Extracted data entries:

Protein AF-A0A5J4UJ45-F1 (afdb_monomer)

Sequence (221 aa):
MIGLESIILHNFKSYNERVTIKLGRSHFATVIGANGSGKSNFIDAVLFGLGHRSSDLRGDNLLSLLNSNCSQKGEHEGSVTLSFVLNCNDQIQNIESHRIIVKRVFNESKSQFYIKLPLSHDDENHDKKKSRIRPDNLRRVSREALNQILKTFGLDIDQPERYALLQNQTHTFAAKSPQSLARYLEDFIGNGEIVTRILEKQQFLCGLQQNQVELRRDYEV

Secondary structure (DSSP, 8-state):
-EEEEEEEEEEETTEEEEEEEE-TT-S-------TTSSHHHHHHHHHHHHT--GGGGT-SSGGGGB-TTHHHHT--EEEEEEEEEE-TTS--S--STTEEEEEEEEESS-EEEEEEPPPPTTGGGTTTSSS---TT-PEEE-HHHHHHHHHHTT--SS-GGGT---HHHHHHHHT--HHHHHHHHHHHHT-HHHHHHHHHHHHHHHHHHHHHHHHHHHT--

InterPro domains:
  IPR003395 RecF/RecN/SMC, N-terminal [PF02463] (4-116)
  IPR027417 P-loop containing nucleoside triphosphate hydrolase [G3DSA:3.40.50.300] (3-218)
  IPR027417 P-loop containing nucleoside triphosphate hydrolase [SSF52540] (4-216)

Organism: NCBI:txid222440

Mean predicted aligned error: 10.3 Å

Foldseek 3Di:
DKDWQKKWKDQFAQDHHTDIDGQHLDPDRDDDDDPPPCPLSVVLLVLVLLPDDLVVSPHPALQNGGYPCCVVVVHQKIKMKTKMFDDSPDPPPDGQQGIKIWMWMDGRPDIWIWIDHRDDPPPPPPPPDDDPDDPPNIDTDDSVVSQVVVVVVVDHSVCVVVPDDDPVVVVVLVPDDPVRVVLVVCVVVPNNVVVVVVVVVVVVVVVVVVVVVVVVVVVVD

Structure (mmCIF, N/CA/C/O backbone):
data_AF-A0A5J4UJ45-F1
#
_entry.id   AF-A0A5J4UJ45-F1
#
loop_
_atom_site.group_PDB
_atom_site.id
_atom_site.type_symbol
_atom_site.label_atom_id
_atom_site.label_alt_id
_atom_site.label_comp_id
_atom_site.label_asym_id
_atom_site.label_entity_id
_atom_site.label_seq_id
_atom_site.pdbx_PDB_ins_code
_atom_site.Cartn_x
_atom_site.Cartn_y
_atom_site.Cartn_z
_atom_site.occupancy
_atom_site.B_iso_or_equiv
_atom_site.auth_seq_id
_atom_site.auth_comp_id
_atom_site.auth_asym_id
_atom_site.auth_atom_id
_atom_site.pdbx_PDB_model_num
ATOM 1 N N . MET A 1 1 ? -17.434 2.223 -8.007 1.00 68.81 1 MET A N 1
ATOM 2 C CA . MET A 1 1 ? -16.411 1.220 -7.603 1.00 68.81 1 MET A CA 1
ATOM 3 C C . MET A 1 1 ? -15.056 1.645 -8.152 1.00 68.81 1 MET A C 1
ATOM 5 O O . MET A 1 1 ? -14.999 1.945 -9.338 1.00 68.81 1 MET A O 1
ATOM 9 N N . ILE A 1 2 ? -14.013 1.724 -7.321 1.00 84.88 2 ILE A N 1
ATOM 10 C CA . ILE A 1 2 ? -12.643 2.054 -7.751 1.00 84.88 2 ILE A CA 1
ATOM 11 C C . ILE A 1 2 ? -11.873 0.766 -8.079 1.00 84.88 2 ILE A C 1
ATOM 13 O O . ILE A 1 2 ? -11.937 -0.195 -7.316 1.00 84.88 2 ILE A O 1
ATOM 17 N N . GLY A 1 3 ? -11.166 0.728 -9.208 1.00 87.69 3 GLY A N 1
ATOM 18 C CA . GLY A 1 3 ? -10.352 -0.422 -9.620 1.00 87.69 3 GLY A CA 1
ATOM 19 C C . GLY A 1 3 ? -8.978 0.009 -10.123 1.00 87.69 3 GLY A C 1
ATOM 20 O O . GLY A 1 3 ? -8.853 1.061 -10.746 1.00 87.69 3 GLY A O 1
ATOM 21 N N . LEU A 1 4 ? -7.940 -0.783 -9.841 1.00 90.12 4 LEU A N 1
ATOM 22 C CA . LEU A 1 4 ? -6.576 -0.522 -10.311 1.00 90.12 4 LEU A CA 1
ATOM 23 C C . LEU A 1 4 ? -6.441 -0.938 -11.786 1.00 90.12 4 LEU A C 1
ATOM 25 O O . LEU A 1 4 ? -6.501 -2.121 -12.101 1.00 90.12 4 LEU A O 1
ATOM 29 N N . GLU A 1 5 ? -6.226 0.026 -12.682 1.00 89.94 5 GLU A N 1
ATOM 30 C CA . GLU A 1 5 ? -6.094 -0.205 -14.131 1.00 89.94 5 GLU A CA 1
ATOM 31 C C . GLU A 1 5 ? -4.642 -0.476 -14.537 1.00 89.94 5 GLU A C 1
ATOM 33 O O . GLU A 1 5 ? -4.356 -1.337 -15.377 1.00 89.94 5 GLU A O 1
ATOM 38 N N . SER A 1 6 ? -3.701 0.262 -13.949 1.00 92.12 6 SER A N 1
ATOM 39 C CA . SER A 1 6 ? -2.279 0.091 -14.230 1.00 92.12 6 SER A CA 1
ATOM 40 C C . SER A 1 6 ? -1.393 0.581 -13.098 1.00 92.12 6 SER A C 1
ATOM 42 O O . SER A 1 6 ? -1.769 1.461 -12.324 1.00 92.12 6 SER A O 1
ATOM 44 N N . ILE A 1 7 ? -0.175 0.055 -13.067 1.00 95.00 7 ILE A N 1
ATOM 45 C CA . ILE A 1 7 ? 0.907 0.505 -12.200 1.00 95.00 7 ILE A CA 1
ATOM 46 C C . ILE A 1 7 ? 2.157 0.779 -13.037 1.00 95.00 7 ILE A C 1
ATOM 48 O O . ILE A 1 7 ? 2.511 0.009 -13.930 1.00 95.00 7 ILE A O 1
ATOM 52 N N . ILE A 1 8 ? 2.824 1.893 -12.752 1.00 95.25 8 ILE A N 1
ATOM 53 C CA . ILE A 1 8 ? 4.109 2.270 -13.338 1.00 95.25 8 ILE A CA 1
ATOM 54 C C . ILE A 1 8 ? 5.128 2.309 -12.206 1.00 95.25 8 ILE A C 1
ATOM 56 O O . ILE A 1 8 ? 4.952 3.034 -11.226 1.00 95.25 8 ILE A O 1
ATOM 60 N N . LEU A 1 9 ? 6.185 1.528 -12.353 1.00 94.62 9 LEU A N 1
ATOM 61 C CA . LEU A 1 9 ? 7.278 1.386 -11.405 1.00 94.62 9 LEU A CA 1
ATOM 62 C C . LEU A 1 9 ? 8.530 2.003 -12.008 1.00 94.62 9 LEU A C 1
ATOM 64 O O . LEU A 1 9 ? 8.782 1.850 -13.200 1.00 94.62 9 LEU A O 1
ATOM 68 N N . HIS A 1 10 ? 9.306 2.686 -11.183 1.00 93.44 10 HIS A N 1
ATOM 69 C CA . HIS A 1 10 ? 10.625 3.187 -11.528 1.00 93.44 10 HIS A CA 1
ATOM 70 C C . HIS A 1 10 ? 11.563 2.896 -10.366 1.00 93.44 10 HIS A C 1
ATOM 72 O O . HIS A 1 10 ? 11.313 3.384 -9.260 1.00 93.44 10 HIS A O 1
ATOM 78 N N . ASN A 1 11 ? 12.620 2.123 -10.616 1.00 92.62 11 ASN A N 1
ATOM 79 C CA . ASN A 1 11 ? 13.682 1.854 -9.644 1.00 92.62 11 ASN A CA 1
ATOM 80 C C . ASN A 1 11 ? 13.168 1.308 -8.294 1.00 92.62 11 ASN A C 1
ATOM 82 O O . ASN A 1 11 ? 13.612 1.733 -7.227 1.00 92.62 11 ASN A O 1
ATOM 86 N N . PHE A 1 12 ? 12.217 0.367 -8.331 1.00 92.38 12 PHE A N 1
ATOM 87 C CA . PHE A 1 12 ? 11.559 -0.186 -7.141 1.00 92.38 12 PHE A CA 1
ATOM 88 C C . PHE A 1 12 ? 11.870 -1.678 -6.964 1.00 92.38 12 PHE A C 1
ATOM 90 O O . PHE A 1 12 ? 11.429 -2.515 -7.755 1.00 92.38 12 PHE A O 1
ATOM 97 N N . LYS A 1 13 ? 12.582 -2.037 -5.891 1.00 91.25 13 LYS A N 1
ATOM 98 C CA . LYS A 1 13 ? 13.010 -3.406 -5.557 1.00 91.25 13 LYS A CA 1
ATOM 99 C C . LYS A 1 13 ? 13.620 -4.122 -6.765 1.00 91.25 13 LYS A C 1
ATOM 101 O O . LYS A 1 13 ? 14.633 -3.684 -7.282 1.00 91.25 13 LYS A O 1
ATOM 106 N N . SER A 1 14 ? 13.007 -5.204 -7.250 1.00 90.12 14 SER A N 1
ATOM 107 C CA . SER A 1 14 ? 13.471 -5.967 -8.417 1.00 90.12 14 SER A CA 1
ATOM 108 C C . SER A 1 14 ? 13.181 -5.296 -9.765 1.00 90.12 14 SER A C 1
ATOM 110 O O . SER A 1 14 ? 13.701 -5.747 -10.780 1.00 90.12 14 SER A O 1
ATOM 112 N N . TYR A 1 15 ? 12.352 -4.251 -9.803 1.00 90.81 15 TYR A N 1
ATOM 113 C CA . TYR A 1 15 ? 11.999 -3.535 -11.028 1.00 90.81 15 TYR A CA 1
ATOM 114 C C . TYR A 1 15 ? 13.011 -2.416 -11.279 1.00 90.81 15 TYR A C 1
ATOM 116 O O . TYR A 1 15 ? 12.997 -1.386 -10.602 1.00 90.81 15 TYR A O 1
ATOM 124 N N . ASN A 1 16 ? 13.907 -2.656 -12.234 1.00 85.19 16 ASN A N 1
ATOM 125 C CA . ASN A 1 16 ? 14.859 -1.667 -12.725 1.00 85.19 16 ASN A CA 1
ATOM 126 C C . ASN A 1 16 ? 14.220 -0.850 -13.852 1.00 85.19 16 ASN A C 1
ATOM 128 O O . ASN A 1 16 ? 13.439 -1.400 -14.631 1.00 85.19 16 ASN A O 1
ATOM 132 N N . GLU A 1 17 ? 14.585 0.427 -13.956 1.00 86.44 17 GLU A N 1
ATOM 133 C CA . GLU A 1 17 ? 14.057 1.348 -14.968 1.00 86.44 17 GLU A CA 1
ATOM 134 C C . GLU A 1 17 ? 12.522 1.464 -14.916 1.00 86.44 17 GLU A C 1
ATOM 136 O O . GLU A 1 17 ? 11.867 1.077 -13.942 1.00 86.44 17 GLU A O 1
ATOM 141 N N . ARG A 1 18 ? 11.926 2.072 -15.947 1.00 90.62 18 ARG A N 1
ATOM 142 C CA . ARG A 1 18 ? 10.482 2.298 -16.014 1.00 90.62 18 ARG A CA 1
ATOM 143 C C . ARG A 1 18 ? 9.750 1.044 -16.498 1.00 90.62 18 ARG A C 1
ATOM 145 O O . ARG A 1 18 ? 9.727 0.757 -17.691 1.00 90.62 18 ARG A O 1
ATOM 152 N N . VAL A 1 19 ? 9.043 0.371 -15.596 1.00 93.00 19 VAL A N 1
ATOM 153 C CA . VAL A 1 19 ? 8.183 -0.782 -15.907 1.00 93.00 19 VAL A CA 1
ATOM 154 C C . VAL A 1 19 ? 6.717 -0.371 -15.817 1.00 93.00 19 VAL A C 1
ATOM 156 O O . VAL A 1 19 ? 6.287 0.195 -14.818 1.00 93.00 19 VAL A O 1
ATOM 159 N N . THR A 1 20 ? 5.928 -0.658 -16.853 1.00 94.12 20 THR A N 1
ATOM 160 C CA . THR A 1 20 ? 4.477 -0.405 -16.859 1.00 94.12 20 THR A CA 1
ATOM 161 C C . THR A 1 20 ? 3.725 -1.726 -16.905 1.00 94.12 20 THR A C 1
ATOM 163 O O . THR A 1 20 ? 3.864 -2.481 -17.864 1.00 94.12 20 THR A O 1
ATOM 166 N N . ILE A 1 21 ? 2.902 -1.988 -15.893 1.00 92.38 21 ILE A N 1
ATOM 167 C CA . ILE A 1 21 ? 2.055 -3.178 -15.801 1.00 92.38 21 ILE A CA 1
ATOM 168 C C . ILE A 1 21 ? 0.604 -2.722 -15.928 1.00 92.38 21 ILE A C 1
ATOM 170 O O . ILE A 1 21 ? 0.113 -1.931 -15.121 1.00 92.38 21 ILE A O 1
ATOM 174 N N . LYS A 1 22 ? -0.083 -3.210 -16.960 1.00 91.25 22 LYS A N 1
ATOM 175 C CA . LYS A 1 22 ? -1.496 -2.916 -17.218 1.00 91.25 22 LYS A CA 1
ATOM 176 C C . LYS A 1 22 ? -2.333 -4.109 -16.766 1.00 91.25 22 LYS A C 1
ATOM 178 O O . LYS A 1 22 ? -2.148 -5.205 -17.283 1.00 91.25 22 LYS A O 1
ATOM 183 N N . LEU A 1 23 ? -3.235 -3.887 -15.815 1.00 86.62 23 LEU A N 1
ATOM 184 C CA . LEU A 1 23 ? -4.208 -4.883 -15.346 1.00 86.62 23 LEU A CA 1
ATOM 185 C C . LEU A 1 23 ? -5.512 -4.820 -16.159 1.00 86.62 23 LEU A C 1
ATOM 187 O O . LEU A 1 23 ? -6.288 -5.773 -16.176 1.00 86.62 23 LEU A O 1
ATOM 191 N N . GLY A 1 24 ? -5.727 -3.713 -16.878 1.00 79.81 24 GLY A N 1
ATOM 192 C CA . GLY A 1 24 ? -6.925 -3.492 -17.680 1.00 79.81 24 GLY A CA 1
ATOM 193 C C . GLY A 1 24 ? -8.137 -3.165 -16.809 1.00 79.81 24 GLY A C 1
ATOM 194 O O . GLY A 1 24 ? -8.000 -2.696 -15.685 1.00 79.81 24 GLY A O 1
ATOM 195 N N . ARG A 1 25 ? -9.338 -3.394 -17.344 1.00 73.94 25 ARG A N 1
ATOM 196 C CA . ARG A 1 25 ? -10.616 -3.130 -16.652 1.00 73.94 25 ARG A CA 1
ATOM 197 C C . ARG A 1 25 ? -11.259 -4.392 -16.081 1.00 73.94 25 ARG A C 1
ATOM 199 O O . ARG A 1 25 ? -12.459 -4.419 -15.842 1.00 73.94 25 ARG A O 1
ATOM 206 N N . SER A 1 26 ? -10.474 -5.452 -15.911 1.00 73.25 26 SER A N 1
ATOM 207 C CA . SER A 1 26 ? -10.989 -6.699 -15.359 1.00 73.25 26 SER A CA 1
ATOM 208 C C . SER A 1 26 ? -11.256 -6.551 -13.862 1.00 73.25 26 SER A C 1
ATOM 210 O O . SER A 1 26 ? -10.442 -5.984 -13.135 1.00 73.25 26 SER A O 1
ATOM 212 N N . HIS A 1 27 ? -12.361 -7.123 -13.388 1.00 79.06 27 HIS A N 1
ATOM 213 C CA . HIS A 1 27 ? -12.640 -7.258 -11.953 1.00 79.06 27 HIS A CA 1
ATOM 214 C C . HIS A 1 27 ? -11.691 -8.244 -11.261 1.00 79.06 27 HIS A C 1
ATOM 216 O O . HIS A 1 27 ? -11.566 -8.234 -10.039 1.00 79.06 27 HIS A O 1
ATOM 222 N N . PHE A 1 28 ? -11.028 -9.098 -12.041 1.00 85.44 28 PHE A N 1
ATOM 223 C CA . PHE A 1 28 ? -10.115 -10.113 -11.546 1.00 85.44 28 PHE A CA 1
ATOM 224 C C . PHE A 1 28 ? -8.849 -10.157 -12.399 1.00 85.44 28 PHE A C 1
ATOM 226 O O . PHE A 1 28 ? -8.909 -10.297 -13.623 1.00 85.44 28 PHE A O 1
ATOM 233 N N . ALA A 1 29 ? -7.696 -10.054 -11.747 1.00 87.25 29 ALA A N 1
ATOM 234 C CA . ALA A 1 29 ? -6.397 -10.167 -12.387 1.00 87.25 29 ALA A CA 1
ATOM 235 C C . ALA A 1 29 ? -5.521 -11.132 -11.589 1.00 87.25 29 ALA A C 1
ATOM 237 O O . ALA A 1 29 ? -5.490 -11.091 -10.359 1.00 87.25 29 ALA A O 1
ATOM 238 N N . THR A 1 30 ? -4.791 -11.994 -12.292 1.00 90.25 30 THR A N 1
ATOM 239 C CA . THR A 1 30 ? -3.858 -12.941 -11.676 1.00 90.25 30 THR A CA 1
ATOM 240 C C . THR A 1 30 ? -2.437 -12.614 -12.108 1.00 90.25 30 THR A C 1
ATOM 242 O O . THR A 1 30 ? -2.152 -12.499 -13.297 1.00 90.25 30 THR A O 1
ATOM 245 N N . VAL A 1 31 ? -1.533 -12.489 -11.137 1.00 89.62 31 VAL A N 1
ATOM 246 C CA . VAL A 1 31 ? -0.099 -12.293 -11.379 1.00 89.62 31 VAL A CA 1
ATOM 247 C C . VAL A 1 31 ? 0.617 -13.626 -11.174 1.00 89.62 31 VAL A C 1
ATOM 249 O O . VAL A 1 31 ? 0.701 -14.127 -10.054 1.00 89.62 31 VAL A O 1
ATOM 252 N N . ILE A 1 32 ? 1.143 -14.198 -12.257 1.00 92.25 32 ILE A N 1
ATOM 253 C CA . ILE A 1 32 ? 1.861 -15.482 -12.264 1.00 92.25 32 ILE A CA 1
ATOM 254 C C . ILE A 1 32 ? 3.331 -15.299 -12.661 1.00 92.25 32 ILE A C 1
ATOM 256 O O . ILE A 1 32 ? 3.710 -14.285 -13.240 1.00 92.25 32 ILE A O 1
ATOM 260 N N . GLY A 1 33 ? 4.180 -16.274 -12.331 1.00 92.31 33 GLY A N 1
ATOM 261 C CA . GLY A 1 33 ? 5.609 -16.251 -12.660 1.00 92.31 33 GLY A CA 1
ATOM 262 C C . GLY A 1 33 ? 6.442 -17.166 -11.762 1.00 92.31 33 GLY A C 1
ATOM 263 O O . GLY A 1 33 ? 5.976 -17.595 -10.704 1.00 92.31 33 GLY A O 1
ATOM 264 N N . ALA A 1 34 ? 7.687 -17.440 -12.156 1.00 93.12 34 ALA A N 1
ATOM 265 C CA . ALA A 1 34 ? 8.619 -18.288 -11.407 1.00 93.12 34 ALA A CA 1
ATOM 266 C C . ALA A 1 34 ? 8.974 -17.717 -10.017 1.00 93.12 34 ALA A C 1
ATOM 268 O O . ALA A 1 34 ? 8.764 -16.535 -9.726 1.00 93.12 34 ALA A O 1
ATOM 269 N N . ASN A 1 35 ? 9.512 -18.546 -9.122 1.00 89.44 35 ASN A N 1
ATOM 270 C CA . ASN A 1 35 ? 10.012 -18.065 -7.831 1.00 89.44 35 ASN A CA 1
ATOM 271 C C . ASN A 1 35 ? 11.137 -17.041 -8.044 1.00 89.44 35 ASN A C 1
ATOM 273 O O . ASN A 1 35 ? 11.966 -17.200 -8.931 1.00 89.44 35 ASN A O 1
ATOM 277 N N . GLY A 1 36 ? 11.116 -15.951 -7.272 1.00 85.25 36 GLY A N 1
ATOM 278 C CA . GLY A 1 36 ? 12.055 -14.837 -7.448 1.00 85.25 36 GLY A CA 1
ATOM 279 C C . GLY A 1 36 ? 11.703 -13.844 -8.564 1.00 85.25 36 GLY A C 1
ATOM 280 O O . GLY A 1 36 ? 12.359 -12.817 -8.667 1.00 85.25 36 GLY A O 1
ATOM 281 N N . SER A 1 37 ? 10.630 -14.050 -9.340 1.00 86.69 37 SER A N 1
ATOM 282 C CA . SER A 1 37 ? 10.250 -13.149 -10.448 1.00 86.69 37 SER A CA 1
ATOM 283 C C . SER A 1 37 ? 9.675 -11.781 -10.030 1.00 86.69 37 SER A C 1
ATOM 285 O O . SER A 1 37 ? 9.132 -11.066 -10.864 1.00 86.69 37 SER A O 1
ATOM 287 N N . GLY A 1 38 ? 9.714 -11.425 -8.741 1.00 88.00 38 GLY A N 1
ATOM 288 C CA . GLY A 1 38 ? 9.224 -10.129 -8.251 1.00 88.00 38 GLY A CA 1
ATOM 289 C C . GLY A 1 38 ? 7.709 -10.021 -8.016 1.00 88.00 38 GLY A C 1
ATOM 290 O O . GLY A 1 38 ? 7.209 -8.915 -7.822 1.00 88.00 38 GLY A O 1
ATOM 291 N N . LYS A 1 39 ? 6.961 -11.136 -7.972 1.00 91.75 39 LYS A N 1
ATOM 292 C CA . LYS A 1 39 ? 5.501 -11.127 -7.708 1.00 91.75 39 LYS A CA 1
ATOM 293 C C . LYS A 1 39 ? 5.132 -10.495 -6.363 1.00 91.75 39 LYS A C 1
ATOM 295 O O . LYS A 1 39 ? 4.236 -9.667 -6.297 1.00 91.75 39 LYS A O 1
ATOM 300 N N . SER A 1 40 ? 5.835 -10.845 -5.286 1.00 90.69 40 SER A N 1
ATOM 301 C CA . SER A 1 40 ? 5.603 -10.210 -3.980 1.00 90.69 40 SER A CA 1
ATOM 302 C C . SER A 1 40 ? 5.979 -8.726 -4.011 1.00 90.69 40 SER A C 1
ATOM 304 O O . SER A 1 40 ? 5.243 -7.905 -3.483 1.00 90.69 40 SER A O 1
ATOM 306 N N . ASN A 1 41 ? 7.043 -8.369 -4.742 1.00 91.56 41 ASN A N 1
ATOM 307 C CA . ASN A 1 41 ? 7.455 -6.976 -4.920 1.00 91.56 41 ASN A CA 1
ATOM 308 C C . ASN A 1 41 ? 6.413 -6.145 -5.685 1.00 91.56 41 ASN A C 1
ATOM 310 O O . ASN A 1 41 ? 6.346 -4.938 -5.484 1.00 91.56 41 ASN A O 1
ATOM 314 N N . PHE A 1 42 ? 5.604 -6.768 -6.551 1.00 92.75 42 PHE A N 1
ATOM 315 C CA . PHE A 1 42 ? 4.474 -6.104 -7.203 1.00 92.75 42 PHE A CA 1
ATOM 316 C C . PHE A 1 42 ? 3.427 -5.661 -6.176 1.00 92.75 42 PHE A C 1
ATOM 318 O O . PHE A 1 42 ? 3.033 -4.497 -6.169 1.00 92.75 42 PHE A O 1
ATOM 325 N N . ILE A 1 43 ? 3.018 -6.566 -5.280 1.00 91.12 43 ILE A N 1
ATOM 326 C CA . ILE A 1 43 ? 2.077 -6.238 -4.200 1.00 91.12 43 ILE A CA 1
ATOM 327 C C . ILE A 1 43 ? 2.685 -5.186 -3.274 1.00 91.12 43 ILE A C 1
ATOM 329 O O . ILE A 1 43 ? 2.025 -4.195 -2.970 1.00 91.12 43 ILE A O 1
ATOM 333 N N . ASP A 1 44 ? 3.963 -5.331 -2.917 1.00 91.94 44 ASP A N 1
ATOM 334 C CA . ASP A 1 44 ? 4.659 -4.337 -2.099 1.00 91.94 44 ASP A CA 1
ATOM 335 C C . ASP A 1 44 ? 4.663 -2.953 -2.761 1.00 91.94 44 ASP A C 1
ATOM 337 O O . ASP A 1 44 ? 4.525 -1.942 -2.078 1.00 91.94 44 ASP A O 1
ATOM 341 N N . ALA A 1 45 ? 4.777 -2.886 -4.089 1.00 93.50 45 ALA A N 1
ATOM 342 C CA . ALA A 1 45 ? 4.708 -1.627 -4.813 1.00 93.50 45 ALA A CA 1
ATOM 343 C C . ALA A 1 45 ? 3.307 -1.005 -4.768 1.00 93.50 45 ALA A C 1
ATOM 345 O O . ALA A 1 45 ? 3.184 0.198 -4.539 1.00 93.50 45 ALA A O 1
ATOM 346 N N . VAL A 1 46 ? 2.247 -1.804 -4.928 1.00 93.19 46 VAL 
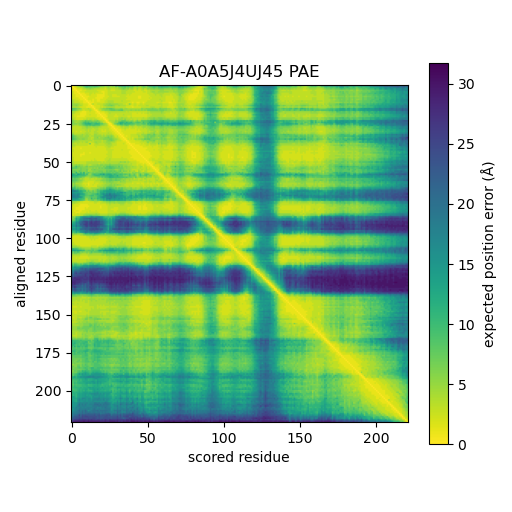A N 1
ATOM 347 C CA . VAL A 1 46 ? 0.861 -1.324 -4.783 1.00 93.19 46 VAL A CA 1
ATOM 348 C C . VAL A 1 46 ? 0.641 -0.754 -3.380 1.00 93.19 46 VAL A C 1
ATOM 350 O O . VAL A 1 46 ? 0.199 0.386 -3.234 1.00 93.19 46 VAL A O 1
ATOM 353 N N . LEU A 1 47 ? 1.030 -1.498 -2.344 1.00 92.19 47 LEU A N 1
ATOM 354 C CA . LEU A 1 47 ? 0.917 -1.059 -0.952 1.00 92.19 47 LEU A CA 1
ATOM 355 C C . LEU A 1 47 ? 1.756 0.196 -0.677 1.00 92.19 47 LEU A C 1
ATOM 357 O O . LEU A 1 47 ? 1.292 1.129 -0.011 1.00 92.19 47 LEU A O 1
ATOM 361 N N . PHE A 1 48 ? 2.962 0.268 -1.241 1.00 93.31 48 PHE A N 1
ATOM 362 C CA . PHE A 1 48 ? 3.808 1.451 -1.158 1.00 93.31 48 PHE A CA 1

### The problem
Find and copy each line of the data where "hydrolase" is present.

### Solution for this problem
  IPR027417 P-loop containing nucleoside triphosphate hydrolase [G3DSA:3.40.50.300] (3-218)
  IPR027417 P-loop containing nucleoside triphosphate hydrolase [SSF52540] (4-216)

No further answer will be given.